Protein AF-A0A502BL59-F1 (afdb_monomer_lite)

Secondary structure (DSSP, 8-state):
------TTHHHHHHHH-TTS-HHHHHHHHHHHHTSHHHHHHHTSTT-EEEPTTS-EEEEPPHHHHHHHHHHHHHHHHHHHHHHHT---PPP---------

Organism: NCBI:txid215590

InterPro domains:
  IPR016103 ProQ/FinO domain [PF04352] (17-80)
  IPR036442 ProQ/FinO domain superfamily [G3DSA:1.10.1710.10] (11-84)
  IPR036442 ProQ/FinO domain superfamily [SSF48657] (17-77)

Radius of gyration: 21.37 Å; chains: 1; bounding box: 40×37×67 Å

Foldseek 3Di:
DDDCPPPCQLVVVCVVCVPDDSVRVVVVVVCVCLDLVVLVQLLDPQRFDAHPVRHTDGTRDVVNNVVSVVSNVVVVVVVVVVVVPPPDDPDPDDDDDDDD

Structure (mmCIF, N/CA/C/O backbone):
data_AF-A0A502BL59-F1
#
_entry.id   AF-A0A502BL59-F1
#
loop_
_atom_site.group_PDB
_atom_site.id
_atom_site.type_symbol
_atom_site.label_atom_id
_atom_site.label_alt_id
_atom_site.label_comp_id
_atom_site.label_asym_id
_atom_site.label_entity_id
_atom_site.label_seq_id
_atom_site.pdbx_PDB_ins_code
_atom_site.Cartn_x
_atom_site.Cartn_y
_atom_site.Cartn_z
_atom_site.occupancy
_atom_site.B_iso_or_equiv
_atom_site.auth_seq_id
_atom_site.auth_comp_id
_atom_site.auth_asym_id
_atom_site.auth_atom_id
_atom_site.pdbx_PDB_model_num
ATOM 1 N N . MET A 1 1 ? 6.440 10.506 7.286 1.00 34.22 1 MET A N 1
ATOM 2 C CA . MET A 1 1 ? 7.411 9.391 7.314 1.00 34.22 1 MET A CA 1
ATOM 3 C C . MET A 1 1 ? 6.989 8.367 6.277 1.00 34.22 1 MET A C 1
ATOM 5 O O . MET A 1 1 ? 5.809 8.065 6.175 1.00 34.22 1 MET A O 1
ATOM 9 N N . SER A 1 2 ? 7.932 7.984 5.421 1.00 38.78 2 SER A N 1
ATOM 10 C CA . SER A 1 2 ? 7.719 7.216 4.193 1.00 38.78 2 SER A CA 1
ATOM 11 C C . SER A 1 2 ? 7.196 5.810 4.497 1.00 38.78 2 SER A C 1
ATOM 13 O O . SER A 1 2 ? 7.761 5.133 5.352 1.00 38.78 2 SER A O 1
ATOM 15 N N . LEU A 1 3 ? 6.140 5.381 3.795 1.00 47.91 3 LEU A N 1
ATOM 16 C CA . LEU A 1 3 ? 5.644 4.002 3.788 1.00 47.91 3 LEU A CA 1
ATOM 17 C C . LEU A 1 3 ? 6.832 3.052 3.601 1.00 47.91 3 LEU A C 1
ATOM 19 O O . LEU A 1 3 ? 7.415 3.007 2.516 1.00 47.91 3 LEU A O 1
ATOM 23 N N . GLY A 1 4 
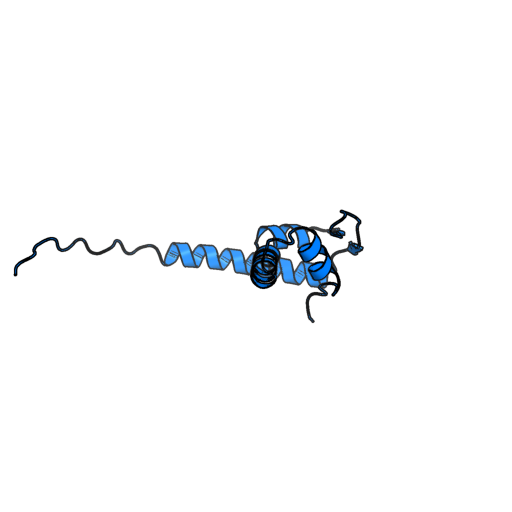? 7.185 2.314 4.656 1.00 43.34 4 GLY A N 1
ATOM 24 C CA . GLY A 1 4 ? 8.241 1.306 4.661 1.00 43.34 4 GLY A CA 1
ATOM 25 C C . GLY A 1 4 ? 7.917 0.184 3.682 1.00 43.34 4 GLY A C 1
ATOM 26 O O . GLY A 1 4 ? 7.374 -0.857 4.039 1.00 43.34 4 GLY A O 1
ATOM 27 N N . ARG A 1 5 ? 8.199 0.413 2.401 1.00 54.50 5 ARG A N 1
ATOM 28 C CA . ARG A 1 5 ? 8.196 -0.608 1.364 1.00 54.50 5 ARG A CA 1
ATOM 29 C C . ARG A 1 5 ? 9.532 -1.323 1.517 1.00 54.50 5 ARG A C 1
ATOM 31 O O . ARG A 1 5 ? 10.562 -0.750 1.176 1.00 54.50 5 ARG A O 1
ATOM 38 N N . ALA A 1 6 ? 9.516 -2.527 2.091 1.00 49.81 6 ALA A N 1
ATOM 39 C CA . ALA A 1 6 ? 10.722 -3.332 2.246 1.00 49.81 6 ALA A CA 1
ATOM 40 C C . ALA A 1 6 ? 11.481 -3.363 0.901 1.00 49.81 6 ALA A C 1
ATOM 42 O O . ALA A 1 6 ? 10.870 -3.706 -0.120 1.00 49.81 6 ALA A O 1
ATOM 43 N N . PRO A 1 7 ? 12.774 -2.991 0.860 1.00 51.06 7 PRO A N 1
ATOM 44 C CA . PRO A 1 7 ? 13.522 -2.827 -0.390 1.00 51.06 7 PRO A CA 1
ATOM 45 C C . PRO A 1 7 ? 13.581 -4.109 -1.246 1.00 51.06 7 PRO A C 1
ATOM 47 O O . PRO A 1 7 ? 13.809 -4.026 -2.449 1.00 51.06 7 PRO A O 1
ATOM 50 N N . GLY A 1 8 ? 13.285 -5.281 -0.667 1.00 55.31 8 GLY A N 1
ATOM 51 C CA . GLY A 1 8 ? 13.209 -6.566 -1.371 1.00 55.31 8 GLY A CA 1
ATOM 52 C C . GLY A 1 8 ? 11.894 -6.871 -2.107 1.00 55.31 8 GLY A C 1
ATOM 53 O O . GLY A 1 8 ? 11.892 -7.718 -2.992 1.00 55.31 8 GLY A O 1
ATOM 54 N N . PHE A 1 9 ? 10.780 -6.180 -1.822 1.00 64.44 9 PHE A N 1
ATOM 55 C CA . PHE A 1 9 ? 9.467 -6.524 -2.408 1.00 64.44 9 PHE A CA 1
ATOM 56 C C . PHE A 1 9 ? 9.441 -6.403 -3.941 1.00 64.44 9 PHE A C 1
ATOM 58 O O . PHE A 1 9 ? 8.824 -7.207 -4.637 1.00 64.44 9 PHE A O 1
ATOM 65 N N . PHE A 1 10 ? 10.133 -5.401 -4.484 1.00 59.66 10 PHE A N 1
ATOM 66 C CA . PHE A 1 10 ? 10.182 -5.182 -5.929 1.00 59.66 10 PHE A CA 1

☆ ☆ ☆ ☆ ☆ ☆ ☆

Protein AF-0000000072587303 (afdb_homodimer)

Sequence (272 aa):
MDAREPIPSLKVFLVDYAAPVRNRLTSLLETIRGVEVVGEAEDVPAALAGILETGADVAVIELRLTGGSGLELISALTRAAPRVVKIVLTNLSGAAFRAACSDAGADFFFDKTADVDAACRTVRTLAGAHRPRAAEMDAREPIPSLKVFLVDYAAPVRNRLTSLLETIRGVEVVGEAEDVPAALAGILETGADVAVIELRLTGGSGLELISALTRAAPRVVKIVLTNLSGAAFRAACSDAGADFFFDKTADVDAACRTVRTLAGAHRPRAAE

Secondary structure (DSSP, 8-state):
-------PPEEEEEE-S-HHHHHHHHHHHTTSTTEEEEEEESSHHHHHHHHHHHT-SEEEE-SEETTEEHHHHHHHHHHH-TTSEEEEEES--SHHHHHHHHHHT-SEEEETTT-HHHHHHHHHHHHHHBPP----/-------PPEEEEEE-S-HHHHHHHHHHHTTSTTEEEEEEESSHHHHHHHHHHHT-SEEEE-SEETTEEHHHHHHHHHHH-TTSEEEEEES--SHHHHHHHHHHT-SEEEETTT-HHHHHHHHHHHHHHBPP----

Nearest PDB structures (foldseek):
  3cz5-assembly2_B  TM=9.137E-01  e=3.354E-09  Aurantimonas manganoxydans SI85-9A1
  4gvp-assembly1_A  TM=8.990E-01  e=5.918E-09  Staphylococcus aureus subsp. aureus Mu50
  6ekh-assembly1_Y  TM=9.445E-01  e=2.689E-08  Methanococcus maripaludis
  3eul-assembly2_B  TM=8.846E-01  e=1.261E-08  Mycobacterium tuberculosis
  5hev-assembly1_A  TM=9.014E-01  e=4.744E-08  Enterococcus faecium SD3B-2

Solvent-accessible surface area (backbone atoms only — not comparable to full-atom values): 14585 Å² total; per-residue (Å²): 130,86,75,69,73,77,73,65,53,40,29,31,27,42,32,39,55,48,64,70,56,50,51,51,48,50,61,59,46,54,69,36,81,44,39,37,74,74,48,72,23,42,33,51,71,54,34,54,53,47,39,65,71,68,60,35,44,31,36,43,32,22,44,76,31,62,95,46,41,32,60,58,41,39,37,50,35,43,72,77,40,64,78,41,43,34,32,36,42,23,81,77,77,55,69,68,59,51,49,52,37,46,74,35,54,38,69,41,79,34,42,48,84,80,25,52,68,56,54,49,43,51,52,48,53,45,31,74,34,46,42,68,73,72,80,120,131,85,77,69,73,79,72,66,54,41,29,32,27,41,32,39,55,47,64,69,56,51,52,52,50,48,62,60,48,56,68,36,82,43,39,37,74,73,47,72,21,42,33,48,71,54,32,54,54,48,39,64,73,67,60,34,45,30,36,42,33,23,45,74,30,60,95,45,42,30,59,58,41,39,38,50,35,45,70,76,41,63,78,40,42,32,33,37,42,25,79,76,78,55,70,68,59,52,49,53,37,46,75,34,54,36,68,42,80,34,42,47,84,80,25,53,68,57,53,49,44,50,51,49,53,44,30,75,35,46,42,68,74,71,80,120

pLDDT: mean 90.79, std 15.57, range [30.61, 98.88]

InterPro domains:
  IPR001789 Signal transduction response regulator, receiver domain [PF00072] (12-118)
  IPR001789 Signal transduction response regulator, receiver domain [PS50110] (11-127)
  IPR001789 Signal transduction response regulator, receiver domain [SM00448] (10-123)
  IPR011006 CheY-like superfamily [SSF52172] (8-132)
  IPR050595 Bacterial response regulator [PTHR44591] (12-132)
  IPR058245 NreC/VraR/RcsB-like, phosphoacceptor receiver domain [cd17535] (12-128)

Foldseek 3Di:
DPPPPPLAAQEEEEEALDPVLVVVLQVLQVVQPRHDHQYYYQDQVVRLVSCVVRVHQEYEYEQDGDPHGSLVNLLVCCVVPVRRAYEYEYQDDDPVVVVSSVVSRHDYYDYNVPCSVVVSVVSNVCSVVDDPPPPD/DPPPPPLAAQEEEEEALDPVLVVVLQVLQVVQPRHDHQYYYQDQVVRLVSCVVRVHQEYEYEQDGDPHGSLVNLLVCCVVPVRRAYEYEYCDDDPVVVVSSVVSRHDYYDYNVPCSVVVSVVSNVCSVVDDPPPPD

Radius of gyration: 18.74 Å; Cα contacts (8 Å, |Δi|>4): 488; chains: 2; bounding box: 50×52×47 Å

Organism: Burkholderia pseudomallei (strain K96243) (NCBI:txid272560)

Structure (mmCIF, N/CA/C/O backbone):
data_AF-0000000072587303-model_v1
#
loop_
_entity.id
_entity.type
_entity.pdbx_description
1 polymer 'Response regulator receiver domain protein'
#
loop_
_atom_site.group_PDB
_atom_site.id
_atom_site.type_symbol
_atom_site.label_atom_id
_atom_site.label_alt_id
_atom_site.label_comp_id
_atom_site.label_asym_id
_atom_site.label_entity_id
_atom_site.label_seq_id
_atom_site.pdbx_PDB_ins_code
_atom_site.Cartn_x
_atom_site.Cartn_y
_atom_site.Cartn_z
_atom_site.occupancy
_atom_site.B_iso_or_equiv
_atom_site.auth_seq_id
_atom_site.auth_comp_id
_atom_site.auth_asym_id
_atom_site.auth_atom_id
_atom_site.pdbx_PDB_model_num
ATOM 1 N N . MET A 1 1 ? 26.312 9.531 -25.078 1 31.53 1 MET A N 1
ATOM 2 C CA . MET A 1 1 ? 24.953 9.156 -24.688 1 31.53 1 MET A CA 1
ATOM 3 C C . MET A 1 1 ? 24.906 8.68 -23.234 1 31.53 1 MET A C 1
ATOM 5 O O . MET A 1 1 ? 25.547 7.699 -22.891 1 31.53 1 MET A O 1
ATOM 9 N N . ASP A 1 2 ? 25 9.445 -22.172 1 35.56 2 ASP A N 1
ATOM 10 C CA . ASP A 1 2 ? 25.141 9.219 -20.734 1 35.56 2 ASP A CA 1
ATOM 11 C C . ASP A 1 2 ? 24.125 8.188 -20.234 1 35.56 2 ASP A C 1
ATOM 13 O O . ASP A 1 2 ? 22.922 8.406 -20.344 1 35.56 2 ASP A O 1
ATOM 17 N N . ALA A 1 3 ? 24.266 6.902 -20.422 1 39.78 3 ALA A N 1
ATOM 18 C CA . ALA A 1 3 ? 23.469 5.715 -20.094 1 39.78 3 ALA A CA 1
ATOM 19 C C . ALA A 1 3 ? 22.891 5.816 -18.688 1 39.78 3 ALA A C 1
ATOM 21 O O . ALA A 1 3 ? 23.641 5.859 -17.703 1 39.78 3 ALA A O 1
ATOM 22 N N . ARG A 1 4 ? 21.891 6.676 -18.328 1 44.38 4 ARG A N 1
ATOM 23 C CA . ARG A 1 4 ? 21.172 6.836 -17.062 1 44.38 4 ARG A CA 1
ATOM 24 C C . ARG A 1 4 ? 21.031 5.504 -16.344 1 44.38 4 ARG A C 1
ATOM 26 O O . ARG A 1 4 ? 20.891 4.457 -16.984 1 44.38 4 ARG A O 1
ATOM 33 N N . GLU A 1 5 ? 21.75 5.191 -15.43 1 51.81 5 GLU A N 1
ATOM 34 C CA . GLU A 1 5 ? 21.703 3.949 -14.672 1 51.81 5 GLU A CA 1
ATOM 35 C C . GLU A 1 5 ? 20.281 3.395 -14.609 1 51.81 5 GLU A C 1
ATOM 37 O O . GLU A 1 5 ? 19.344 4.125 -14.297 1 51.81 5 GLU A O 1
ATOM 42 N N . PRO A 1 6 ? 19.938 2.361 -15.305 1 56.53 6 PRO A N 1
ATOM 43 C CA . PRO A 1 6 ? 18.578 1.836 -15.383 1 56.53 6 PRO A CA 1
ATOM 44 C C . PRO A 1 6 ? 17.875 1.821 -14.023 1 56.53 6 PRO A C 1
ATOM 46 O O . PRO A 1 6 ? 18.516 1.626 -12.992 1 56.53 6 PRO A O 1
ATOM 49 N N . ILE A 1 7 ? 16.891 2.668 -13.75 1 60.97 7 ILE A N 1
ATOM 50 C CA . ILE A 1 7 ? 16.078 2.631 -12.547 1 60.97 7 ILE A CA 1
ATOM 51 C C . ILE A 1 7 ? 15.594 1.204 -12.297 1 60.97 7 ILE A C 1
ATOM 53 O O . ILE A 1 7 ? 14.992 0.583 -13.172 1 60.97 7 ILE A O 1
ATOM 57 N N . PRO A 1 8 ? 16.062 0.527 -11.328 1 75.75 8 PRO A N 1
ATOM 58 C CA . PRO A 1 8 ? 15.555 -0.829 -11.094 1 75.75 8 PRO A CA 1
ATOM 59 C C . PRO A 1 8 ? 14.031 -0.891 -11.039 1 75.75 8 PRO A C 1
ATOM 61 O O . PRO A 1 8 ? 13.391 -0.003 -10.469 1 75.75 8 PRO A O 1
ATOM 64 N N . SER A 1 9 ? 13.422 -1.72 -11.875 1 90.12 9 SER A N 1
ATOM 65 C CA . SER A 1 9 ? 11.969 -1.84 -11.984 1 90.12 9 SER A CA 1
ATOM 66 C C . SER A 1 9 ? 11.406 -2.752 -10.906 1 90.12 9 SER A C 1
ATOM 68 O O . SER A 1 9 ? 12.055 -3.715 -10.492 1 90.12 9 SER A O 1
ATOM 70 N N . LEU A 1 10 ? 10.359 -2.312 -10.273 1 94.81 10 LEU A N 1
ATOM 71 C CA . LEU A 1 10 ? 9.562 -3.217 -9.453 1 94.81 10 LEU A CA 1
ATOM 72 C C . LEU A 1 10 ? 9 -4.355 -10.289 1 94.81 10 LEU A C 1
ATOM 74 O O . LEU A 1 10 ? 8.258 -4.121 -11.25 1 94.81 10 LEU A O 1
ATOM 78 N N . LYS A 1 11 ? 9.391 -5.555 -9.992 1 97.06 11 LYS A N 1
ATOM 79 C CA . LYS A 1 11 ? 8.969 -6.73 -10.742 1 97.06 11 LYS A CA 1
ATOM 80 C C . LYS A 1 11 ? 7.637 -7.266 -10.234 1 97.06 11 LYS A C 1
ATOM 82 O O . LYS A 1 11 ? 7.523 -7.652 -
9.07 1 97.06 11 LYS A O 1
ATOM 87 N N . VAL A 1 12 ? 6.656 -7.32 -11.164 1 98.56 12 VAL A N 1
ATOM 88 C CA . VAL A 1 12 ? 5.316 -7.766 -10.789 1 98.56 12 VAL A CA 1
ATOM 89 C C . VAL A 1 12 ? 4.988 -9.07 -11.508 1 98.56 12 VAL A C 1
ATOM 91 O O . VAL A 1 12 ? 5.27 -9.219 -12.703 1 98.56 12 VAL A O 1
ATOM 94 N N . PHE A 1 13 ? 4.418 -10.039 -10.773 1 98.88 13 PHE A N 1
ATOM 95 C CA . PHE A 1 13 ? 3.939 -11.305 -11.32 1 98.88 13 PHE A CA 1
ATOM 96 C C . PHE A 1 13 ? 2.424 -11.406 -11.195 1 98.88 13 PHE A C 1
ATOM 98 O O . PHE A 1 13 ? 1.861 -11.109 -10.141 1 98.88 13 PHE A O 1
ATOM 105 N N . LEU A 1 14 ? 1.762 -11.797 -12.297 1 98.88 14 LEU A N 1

☆ ☆ ☆ ☆ ☆ ☆ ☆

◆ What you are asked to do
Please give an exact copy of the entries above, from the line with "Protein AF-A0A502BL59-F1 (afdb_monomer_lite)" down to the line with "ATOM 16 C CA", inclusive, and nothing else.

◆ Task solution
Protein AF-A0A502BL59-F1 (afdb_monomer_lite)

Secondary structure (DSSP, 8-state):
------TTHHHHHHHH-TTS-HHHHHHHHHHHHTSHHHHHHHTSTT-EEEPTTS-EEEEPPHHHHHHHHHHHHHHHHHHHHHHHT---PPP---------

Organism: NCBI:txid215590

InterPro domains:
  IPR016103 ProQ/FinO domain [PF04352] (17-80)
  IPR036442 ProQ/FinO domain superfamily [G3DSA:1.10.1710.10] (11-84)
  IPR036442 ProQ/FinO domain superfamily [SSF48657] (17-77)

Radius of gyration: 21.37 Å; chains: 1; bounding box: 40×37×67 Å

Foldseek 3Di:
DDDCPPPCQLVVVCVVCVPDDSVRVVVVVVCVCLDLVVLVQLLDPQRFDAHPVRHTDGTRDVVNNVVSVVSNVVVVVVVVVVVVPPPDDPDPDDDDDDDD

Structure (mmCIF, N/CA/C/O backbone):
data_AF-A0A502BL59-F1
#
_entry.id   AF-A0A502BL59-F1
#
loop_
_atom_site.group_PDB
_atom_site.id
_atom_site.type_symbol
_atom_site.label_atom_id
_atom_site.label_alt_id
_atom_site.label_comp_id
_atom_site.label_asym_id
_atom_site.label_entity_id
_atom_site.label_seq_id
_atom_site.pdbx_PDB_ins_code
_atom_site.Cartn_x
_atom_site.Cartn_y
_atom_site.Cartn_z
_atom_site.occupancy
_atom_site.B_iso_or_equiv
_atom_site.auth_seq_id
_atom_site.auth_comp_id
_atom_site.auth_asym_id
_atom_site.auth_atom_id
_atom_site.pdbx_PDB_model_num
ATOM 1 N N . MET A 1 1 ? 6.440 10.506 7.286 1.00 34.22 1 MET A N 1
ATOM 2 C CA . MET A 1 1 ? 7.411 9.391 7.314 1.00 34.22 1 MET A CA 1
ATOM 3 C C . MET A 1 1 ? 6.989 8.367 6.277 1.00 34.22 1 MET A C 1
ATOM 5 O O . MET A 1 1 ? 5.809 8.065 6.175 1.00 34.22 1 MET A O 1
ATOM 9 N N . SER A 1 2 ? 7.932 7.984 5.421 1.00 38.78 2 SER A N 1
ATOM 10 C CA . SER A 1 2 ? 7.719 7.216 4.193 1.00 38.78 2 SER A CA 1
ATOM 11 C C . SER A 1 2 ? 7.196 5.810 4.497 1.00 38.78 2 SER A C 1
ATOM 13 O O . SER A 1 2 ? 7.761 5.133 5.352 1.00 38.78 2 SER A O 1
ATOM 15 N N . LEU A 1 3 ? 6.140 5.381 3.795 1.00 47.91 3 LEU A N 1
ATOM 16 C CA . LEU A 1 3 ? 5.644 4.002 3.788 1.00 47.91 3 LEU A CA 1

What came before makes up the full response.